Hacker News new | ask | show | jobs
by kevmo314 1301 days ago
> Maybe we can’t eliminate them, but that doesn’t mean there’s nothing we can do about them.

Specifically for the request case, I recall seeing a talk suggestion that processing requests last-in-first-out resolves this failure mode as well as reduces the 99th percentile latency. The intuition is if a request is going to be late, might as well abandon it and process it later because it's already late instead of doing a slow job and making everything else slow in the process.

Maybe that's a strange metaphor for work too.

3 comments

> as well as reduces the 99th percentile latency

How does it manage to do that?

When you're getting close to your limits and requests are actually waiting in the queue, I would expect FIFO to slow down everything to provide backpressure, while LIFO keeps a very nice median speed but has an increasing percentage of requests that timeout and retry once or even twice.

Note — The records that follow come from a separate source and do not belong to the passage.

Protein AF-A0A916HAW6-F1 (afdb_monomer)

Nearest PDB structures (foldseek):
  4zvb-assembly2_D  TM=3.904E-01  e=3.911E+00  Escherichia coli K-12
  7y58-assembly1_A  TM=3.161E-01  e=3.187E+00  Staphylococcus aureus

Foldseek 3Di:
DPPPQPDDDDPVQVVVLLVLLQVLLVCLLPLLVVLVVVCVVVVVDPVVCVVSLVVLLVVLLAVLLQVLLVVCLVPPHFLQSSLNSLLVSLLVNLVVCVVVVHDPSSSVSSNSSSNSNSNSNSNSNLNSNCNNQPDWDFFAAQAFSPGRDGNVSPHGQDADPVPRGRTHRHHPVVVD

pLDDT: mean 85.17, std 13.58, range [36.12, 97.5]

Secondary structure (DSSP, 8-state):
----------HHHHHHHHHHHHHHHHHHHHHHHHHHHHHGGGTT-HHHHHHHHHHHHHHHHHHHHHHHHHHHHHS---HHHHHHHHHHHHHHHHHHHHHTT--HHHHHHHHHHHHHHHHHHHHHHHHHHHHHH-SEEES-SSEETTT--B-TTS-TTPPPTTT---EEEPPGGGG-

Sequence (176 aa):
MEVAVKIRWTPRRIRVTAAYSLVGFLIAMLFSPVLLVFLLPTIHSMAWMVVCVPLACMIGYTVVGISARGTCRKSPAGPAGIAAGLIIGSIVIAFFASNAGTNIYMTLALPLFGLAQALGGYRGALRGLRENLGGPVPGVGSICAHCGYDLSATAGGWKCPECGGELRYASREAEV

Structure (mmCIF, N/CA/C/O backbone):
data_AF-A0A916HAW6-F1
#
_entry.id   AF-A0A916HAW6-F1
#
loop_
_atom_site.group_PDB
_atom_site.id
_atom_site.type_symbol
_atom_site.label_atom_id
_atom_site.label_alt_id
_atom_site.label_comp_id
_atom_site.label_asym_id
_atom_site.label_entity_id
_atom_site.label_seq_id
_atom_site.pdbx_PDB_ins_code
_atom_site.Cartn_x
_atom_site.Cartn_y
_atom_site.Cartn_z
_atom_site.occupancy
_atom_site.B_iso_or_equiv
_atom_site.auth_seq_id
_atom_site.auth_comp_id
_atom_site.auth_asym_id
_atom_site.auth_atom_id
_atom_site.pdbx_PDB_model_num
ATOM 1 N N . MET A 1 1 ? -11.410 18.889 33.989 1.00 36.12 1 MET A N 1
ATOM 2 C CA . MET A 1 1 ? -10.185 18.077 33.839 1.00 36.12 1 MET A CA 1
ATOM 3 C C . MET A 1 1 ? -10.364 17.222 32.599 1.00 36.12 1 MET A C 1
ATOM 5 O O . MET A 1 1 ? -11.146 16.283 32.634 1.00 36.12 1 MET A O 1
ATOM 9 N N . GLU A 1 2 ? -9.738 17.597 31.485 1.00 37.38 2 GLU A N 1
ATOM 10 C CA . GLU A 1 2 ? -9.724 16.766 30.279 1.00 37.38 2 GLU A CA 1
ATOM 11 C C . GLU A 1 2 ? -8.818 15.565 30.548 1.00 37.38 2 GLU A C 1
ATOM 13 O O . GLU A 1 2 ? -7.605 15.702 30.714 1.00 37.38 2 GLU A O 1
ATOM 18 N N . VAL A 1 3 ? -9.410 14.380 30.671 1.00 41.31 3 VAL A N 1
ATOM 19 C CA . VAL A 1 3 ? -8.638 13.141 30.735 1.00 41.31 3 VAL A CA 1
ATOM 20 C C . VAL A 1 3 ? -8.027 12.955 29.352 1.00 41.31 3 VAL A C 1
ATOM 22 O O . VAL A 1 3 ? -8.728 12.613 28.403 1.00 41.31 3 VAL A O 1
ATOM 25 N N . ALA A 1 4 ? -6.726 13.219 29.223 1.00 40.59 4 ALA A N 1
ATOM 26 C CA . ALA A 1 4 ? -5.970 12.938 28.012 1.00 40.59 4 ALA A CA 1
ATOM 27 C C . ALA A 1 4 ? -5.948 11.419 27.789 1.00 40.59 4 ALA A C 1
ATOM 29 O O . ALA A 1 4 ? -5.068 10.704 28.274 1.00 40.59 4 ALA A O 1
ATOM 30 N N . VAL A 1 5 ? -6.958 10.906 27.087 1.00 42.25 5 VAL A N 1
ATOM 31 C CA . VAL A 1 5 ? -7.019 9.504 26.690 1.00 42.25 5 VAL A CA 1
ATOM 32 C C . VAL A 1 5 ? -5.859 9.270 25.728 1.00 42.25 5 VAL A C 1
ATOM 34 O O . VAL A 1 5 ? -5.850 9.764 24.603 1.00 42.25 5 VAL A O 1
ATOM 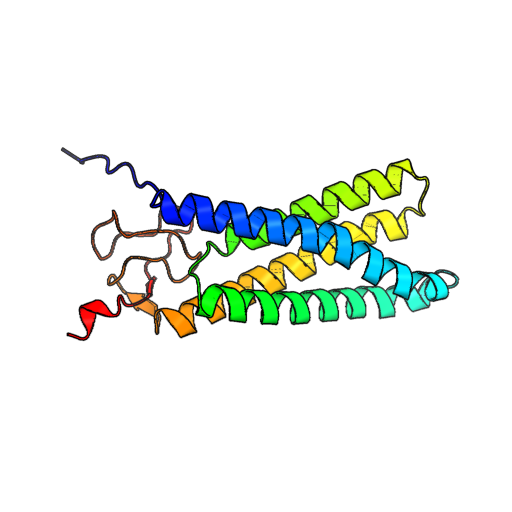37 N N . LYS A 1 6 ? -4.840 8.532 26.175 1.00 42.31 6 LYS A N 1
ATOM 38 C CA . LYS A 1 6 ? -3.748 8.070 25.312 1.00 42.31 6 LYS A CA 1
ATOM 39 C C . LYS A 1 6 ? -4.313 6.996 24.384 1.00 42.31 6 LYS A C 1
ATOM 41 O O . LYS A 1 6 ? -4.301 5.812 24.710 1.00 42.31 6 LYS A O 1
ATOM 46 N N . ILE A 1 7 ? -4.839 7.430 23.243 1.00 47.25 7 ILE A N 1
ATOM 47 C CA . ILE A 1 7 ? -5.381 6.558 22.203 1.00 47.25 7 ILE A CA 1
ATOM 48 C C . ILE A 1 7 ? -4.223 5.704 21.674 1.00 47.25 7 ILE A C 1
ATOM 50 O O . ILE A 1 7 ? -3.283 6.208 21.062 1.00 47.25 7 ILE A O 1
ATOM 54 N N . ARG A 1 8 ? -4.241 4.407 21.986 1.00 54.88 8 ARG A N 1
ATOM 55 C CA . ARG A 1 8 ? -3.257 3.436 21.503 1.00 54.88 8 ARG A CA 1
ATOM 56 C C . ARG A 1 8 ? -3.984 2.392 20.680 1.00 54.88 8 ARG A C 1
ATOM 58 O O . ARG A 1 8 ? -4.965 1.817 21.139 1.00 54.88 8 ARG A O 1
ATOM 65 N N . TRP A 1 9 ? -3.454 2.113 19.495 1.00 59.19 9 TRP A N 1
ATOM 66 C CA . TRP A 1 9 ? -3.799 0.917 18.740 1.00 59.19 9 TRP A CA 1
ATOM 67 C C . TRP A 1 9 ? -3.738 -0.306 19.656 1.00 59.19 9 TRP A C 1
ATOM 69 O O . TRP A 1 9 ? -2.763 -0.475 20.399 1.00 59.19 9 TRP A O 1
ATOM 79 N N . THR A 1 10 ? -4.737 -1.187 19.582 1.00 74.25 10 THR A N 1
ATOM 80 C CA . THR A 1 10 ? -4.650 -2.454 20.313 1.00 74.25 10 THR A CA 1
ATOM 81 C C . THR A 1 10 ? -3.356 -3.192 19.913 1.00 74.25 10 THR A C 1
ATOM 83 O O . THR A 1 10 ? -3.045 -3.287 18.720 1.00 74.25 10 THR A O 1
ATOM 86 N N . PRO A 1 11 ? -2.574 -3.755 20.859 1.00 79.00 11 PRO A N 1
ATOM 87 C CA . PRO A 1 11 ? -1.291 -4.403 20.550 1.00 79.00 11 PRO A CA 1
ATOM 88 C C . PRO A 1 11 ? -1.403 -5.521 19.506 1.00 79.00 11 PRO A C 1
ATOM 90 O O . PRO A 1 11 ? -0.452 -5.832 18.790 1.00 79.00 11 PRO A O 1
ATOM 93 N N . ARG A 1 12 ? -2.581 -6.149 19.415 1.00 80.06 12 ARG A N 1
ATOM 94 C CA . ARG A 1 12 ? -2.911 -7.132 18.381 1.00 80.06 12 ARG A CA 1
ATOM 95 C C . ARG A 1 12 ? -2.966 -6.486 16.995 1.00 80.06 12 ARG A C 1
ATOM 97 O O . ARG A 1 12 ? -2.377 -7.019 16.063 1.00 80.06 12 ARG A O 1
ATOM 104 N N . ARG A 1 13 ? -3.614 -5.329 16.853 1.00 77.06 13 ARG A N 1
ATOM 105 C CA . ARG A 1 13 ? -3.778 -4.642 15.567 1.00 77.06 13 ARG A CA 1
ATOM 106 C C . ARG A 1 13 ? -2.492 -3.989 15.079 1.00 77.06 13 ARG A C 1
ATOM 108 O O . ARG A 1 13 ? -2.249 -4.014 13.876 1.00 77.06 13 ARG A O 1
ATOM 115 N N . ILE A 1 14 ? -1.641 -3.500 15.986 1.00 82.75 14 ILE A N 1
ATOM 116 C CA . ILE A 1 14 ? -0.275 -3.064 15.641 1.00 82.75 14 ILE A CA 1
ATOM 117 C C . ILE A 1 14 ? 0.489 -4.225 15.011 1.00 82.75 14 ILE A C 1
ATOM 119 O O . ILE A 1 14 ? 0.999 -4.085 13.907 1.00 82.75 14 ILE A O 1
ATOM 123 N N . ARG A 1 15 ? 0.512 -5.391 15.673 1.00 88.94 15 ARG A N 1
ATOM 124 C CA . ARG A 1 15 ? 1.212 -6.583 15.167 1.00 88.94 15 ARG A CA 1
ATOM 125 C C . ARG A 1 15 ? 0.683 -7.035 13.809 1.00 88.94 15 ARG A C 1
ATOM 127 O O . ARG A 1 15 ? 1.469 -7.312 12.913 1.00 88.94 15 ARG A O 1
ATOM 134 N N . VAL A 1 16 ? -0.638 -7.061 13.642 1.00 87.38 16 VAL A N 1
ATOM 135 C CA . VAL A 1 16 ? -1.284 -7.430 12.374 1.00 87.38 16 VAL A CA 1
ATOM 136 C C . VAL A 1 16 ? -0.960 -6.414 11.276 1.00 87.38 16 VAL A C 1
ATOM 138 O O . VAL A 1 16 ? -0.604 -6.799 10.168 1.00 87.38 16 VAL A O 1
ATOM 141 N N . THR A 1 17 ? -1.034 -5.117 11.579 1.00 88.00 17 THR A N 1
ATOM 142 C CA . THR A 1 17 ? -0.719 -4.054 10.615 1.00 88.00 17 THR A CA 1
ATOM 143 C C . THR A 1 17 ? 0.752 -4.099 10.225 1.00 88.00 17 THR A C 1
ATOM 145 O O . THR A 1 17 ? 1.039 -4.086 9.039 1.00 88.00 17 THR A O 1
ATOM 148 N N . ALA A 1 18 ? 1.667 -4.259 11.183 1.00 90.69 18 ALA A N 1
ATOM 149 C CA . ALA A 1 18 ? 3.095 -4.417 10.921 1.00 90.69 1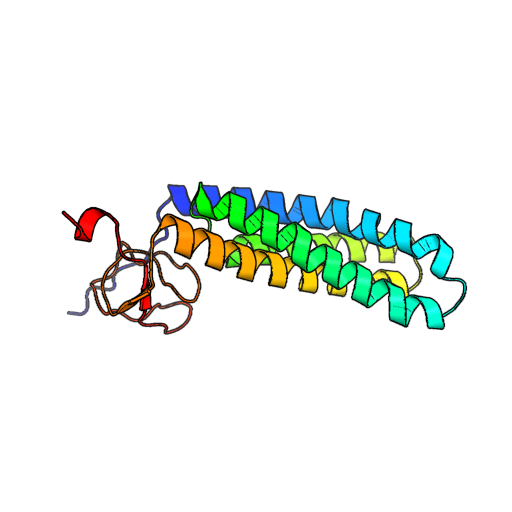8 ALA A CA 1
ATOM 150 C C . ALA A 1 18 ? 3.394 -5.659 10.065 1.00 90.69 18 ALA A C 1
ATOM 152 O O . ALA A 1 18 ? 4.162 -5.573 9.109 1.00 90.69 18 ALA A O 1
ATOM 153 N N . ALA A 1 19 ? 2.746 -6.795 10.349 1.00 92.12 19 ALA A N 1
ATOM 154 C CA . ALA A 1 19 ? 2.878 -8.000 9.535 1.00 92.12 19 ALA A CA 1
ATOM 155 C C . ALA A 1 19 ? 2.411 -7.760 8.091 1.00 92.12 19 ALA A C 1
ATOM 157 O O . ALA A 1 19 ? 3.113 -8.117 7.149 1.00 92.12 19 ALA A O 1
ATOM 158 N N . TYR A 1 20 ? 1.266 -7.101 7.890 1.00 92.12 20 TYR A N 1
ATOM 159 C CA . TYR A 1 20 ? 0.778 -6.797 6.543 1.00 92.12 20 TYR A CA 1
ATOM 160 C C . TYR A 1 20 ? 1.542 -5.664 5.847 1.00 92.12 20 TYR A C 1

Are there significant dynamics I'm not thinking of?

Maybe if you have bursts that are just big enough for FIFO to delay >1% of total requests, but small enough for LIFO to drop <1%? But in that situation giving a single percentile paints a misleading picture; 99th would do better on LIFO but it comes at the cost of trashing higher percentiles.

If you have a long standing queue, switching to LIFO makes sense. It requires you to know how long the requests have been waiting, however, and many servers don't even have this basic information. Every request needs to come with a deadline and a timestamp, so the request processor can make rational decisions about processing or dropping it. If a service finds a request that arrived a long time ago and sat in the queue until the deadline was in the past, that's a fairly good signal to temporarily switch to LIFO processing.

LIFO processing in the steady state is not a great idea because it will stochastically starve some requests for no reason.

In the steady state, the queue or stack should be nearly empty, no? It's only when shocks occur, as the article describes, that a lock convoy forms.
I know this isn't any kind of silver bullet, but if you have these kinds of time constraints, wouldn't building your solution on a real time OS make more sense?